╭──
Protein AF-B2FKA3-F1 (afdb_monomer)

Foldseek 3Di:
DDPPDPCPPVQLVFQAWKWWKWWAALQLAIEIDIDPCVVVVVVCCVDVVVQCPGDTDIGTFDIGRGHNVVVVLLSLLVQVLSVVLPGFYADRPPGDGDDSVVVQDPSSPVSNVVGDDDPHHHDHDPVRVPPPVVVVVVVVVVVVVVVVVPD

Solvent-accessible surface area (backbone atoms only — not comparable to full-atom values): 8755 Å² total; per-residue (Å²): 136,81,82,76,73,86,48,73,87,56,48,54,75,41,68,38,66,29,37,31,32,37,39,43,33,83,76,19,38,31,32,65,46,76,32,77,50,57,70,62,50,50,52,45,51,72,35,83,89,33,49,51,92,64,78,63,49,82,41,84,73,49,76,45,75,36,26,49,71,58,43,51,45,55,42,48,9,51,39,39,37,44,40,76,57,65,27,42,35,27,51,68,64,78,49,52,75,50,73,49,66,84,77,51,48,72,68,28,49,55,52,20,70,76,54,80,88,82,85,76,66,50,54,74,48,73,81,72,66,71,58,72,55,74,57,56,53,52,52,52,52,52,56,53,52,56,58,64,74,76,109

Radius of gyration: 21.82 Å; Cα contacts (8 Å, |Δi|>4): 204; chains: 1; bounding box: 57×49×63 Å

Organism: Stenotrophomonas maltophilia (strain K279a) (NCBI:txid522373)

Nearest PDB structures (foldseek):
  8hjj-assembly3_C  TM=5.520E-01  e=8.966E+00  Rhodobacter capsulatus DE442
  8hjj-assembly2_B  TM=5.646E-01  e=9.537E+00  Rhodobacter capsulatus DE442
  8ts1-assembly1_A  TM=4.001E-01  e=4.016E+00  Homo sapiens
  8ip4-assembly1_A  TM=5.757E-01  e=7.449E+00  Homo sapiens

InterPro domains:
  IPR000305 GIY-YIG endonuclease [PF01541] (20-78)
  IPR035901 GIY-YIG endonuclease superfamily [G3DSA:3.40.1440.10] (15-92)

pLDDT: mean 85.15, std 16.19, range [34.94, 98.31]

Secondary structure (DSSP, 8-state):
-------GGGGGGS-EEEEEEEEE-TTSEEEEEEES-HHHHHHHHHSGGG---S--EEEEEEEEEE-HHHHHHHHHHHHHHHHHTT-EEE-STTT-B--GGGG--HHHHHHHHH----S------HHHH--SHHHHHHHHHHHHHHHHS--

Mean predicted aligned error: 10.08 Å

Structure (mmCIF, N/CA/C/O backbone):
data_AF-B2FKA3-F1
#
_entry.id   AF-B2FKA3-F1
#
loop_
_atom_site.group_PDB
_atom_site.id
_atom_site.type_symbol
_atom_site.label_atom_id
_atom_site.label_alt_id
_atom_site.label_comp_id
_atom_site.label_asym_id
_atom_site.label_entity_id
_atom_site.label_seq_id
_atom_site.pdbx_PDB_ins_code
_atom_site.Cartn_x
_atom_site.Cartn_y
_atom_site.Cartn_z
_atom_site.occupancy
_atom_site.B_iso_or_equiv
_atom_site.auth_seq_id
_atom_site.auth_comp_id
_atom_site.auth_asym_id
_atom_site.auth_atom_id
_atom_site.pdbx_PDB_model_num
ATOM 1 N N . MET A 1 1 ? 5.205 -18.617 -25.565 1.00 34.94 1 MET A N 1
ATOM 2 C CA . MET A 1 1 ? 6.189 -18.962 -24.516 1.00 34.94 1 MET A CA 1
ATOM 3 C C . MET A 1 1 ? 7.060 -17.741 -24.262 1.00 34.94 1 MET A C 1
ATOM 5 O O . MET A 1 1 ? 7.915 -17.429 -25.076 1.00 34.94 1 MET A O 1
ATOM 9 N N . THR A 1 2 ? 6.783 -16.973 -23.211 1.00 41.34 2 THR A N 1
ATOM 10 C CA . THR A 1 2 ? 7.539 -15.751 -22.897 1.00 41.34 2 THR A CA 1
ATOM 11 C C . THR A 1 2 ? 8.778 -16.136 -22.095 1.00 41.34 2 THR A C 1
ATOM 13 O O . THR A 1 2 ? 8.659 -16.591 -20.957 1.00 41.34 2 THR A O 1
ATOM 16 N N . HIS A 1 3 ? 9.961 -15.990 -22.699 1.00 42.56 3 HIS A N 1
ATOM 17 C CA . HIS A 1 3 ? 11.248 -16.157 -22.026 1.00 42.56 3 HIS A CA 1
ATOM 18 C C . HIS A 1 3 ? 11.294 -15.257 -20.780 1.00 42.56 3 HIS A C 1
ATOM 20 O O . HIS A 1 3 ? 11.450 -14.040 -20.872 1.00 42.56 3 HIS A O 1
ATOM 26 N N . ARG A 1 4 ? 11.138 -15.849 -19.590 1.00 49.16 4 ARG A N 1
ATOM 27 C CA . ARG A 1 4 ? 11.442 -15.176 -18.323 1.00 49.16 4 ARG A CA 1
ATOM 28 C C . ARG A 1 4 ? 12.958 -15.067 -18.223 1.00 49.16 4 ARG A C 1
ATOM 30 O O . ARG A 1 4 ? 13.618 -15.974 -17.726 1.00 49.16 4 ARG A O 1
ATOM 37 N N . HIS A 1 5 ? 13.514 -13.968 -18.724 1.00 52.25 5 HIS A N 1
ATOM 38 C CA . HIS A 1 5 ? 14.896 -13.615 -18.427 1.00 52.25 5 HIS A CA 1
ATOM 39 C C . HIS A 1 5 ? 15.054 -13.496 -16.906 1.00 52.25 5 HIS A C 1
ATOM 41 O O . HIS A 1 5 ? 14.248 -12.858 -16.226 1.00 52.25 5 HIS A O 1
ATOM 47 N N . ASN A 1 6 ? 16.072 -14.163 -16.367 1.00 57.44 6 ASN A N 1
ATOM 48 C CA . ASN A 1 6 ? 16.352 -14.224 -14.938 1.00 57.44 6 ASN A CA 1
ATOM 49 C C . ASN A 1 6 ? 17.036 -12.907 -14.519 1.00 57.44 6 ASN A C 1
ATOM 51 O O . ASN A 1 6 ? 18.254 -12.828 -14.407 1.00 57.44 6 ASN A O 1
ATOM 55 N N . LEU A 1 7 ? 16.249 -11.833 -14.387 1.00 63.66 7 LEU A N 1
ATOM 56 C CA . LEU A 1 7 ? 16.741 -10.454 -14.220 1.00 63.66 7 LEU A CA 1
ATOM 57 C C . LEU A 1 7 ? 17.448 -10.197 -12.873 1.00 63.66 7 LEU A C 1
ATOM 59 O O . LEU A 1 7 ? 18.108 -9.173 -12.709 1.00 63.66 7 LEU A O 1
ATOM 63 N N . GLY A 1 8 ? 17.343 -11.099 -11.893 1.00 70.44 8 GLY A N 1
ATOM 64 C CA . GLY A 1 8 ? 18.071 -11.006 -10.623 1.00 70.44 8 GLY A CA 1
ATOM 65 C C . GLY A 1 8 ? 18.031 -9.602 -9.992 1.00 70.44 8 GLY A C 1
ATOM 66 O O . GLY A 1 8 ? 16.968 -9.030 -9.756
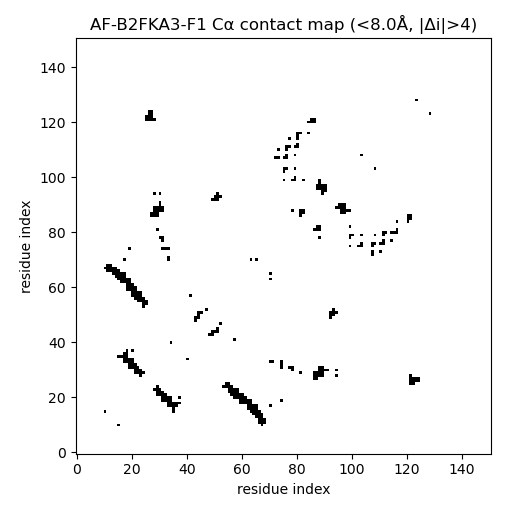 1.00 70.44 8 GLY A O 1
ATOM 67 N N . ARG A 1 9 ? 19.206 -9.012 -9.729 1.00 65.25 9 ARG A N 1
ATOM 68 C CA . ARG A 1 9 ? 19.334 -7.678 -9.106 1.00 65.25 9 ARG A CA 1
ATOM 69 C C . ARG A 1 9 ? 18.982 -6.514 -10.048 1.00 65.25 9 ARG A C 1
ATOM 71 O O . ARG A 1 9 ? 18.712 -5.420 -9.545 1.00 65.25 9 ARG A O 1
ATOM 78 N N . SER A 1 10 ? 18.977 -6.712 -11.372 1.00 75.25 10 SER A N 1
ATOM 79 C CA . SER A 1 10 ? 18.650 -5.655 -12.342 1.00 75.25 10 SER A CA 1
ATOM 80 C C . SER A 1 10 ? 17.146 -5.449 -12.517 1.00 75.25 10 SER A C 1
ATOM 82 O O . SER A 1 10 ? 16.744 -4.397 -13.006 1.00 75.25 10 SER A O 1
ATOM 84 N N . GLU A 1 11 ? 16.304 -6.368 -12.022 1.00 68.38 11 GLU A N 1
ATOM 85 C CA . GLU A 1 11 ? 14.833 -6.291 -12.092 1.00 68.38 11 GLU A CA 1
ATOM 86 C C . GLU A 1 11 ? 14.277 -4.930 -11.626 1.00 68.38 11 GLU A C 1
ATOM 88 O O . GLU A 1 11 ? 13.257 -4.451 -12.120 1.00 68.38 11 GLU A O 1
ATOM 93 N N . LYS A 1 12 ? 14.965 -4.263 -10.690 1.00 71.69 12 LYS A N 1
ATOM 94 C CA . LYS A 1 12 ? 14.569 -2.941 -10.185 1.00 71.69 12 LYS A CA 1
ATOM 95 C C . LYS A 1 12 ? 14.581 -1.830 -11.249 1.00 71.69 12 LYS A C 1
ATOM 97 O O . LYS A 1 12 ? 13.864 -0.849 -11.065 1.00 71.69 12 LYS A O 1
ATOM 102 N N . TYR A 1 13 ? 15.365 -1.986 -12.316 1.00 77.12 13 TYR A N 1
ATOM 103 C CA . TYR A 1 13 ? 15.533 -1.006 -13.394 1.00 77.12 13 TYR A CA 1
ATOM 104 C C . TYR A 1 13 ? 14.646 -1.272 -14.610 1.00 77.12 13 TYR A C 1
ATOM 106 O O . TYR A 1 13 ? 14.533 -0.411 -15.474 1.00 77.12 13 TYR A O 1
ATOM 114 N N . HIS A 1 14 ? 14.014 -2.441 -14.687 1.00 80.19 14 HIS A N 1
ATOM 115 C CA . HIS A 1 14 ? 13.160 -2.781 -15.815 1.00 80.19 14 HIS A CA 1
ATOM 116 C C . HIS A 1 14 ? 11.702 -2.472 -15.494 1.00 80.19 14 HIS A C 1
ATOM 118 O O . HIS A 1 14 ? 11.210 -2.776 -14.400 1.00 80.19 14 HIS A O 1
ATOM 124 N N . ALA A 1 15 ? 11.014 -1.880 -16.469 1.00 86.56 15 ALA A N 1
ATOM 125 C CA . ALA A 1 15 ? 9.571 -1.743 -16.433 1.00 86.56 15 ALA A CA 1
╰──
╭──
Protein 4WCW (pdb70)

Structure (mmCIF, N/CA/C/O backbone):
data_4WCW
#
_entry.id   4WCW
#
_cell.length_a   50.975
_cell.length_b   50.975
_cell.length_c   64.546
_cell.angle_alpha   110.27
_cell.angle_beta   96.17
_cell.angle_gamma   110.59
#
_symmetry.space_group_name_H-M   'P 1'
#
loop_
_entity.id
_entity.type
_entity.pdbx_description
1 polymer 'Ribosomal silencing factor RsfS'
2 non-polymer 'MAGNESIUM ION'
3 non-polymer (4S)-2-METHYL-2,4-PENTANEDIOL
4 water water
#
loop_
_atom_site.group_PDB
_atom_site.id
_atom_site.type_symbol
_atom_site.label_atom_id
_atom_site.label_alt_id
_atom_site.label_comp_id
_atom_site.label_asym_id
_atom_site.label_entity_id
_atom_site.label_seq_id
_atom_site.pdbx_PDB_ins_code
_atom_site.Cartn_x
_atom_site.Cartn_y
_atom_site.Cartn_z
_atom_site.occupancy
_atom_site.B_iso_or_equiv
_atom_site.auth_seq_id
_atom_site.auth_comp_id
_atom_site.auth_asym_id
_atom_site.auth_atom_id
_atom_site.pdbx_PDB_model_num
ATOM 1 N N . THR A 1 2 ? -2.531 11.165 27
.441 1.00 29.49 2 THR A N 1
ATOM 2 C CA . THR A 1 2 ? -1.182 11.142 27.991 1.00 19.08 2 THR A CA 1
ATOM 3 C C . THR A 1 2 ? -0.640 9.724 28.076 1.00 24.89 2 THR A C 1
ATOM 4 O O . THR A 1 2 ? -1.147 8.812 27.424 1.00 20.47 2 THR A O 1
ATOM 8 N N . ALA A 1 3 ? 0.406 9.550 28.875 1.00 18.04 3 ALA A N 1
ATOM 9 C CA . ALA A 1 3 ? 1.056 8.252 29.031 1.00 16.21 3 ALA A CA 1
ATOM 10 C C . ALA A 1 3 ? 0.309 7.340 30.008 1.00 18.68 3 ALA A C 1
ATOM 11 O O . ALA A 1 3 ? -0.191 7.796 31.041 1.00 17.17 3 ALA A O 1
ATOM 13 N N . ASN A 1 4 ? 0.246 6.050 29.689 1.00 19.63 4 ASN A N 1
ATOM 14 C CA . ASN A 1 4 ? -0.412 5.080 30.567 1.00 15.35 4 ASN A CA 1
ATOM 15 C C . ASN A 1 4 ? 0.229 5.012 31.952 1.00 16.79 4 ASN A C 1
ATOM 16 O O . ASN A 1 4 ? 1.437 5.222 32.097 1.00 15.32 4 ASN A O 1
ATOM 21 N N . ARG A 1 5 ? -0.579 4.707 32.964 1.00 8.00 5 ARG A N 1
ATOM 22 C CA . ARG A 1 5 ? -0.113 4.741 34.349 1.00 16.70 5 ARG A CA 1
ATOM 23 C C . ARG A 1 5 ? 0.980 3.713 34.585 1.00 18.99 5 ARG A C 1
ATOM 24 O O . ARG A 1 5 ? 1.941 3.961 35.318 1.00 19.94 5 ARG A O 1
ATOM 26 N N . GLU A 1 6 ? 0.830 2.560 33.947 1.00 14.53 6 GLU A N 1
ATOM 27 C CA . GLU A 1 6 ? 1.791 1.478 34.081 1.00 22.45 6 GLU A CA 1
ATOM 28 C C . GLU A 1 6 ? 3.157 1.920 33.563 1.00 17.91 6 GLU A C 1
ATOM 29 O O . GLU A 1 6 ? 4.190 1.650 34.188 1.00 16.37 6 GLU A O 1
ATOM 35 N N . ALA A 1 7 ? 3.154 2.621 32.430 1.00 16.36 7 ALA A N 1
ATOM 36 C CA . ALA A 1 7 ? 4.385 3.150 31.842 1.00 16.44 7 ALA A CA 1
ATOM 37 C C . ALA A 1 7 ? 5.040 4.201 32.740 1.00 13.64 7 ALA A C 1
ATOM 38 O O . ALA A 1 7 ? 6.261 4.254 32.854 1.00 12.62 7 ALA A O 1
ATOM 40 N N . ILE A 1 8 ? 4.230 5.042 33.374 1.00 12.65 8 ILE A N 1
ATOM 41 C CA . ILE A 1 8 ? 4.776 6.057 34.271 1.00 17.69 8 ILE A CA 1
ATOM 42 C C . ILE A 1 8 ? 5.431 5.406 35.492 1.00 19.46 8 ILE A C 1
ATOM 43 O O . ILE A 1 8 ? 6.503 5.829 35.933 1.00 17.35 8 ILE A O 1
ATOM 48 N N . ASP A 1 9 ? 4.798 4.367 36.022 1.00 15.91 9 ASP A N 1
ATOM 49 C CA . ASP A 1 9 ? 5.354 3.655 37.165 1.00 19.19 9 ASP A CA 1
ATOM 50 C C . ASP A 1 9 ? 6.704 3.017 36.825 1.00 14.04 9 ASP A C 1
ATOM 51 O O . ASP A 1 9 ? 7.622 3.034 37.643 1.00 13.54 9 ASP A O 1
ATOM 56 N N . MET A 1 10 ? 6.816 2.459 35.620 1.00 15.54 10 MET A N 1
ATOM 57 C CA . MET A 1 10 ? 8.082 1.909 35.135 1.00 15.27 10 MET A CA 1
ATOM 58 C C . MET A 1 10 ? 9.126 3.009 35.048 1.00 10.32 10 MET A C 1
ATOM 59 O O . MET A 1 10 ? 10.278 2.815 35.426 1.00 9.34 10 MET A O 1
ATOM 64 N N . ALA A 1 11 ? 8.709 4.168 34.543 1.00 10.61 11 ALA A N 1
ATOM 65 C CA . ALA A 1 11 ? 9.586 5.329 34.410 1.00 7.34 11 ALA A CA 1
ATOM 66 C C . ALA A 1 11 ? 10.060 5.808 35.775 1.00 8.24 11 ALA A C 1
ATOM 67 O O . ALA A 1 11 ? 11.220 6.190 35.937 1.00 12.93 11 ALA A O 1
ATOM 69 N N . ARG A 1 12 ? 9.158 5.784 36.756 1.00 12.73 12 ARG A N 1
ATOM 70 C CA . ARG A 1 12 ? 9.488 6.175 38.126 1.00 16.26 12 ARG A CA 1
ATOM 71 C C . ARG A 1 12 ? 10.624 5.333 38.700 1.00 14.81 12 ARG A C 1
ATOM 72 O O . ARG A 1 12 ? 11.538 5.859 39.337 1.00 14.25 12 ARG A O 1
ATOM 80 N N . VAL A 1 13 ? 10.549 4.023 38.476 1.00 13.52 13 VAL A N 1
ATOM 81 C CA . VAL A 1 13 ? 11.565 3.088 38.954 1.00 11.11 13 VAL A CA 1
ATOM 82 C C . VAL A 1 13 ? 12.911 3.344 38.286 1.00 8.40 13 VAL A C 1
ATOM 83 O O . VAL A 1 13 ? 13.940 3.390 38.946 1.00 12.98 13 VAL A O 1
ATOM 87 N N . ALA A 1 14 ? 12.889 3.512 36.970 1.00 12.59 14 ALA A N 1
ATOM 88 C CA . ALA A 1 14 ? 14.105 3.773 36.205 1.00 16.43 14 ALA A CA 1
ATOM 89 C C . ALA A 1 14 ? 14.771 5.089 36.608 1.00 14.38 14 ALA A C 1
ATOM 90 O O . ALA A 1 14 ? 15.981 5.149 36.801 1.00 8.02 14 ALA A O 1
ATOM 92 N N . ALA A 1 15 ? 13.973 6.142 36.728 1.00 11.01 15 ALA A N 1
╰──
In the listing above, find the line containing "ATOM 21 N N" and the line containing "ATOM 26 N N . GLU". Output them and every line between, exactly, and nothing else.

ATOM 21 N N . ARG A 1 5 ? -0.579 4.707 32.964 1.00 8.00 5 ARG A N 1
ATOM 22 C CA . ARG A 1 5 ? -0.113 4.741 34.349 1.00 16.70 5 ARG A CA 1
ATOM 23 C C . ARG A 1 5 ? 0.980 3.713 34.585 1.00 18.99 5 ARG A C 1
ATOM 24 O O . ARG A 1 5 ? 1.941 3.961 35.318 1.00 19.94 5 ARG A O 1
ATOM 26 N N . GLU A 1 6 ? 0.830 2.560 33.947 1.00 14.53 6 GLU A N 1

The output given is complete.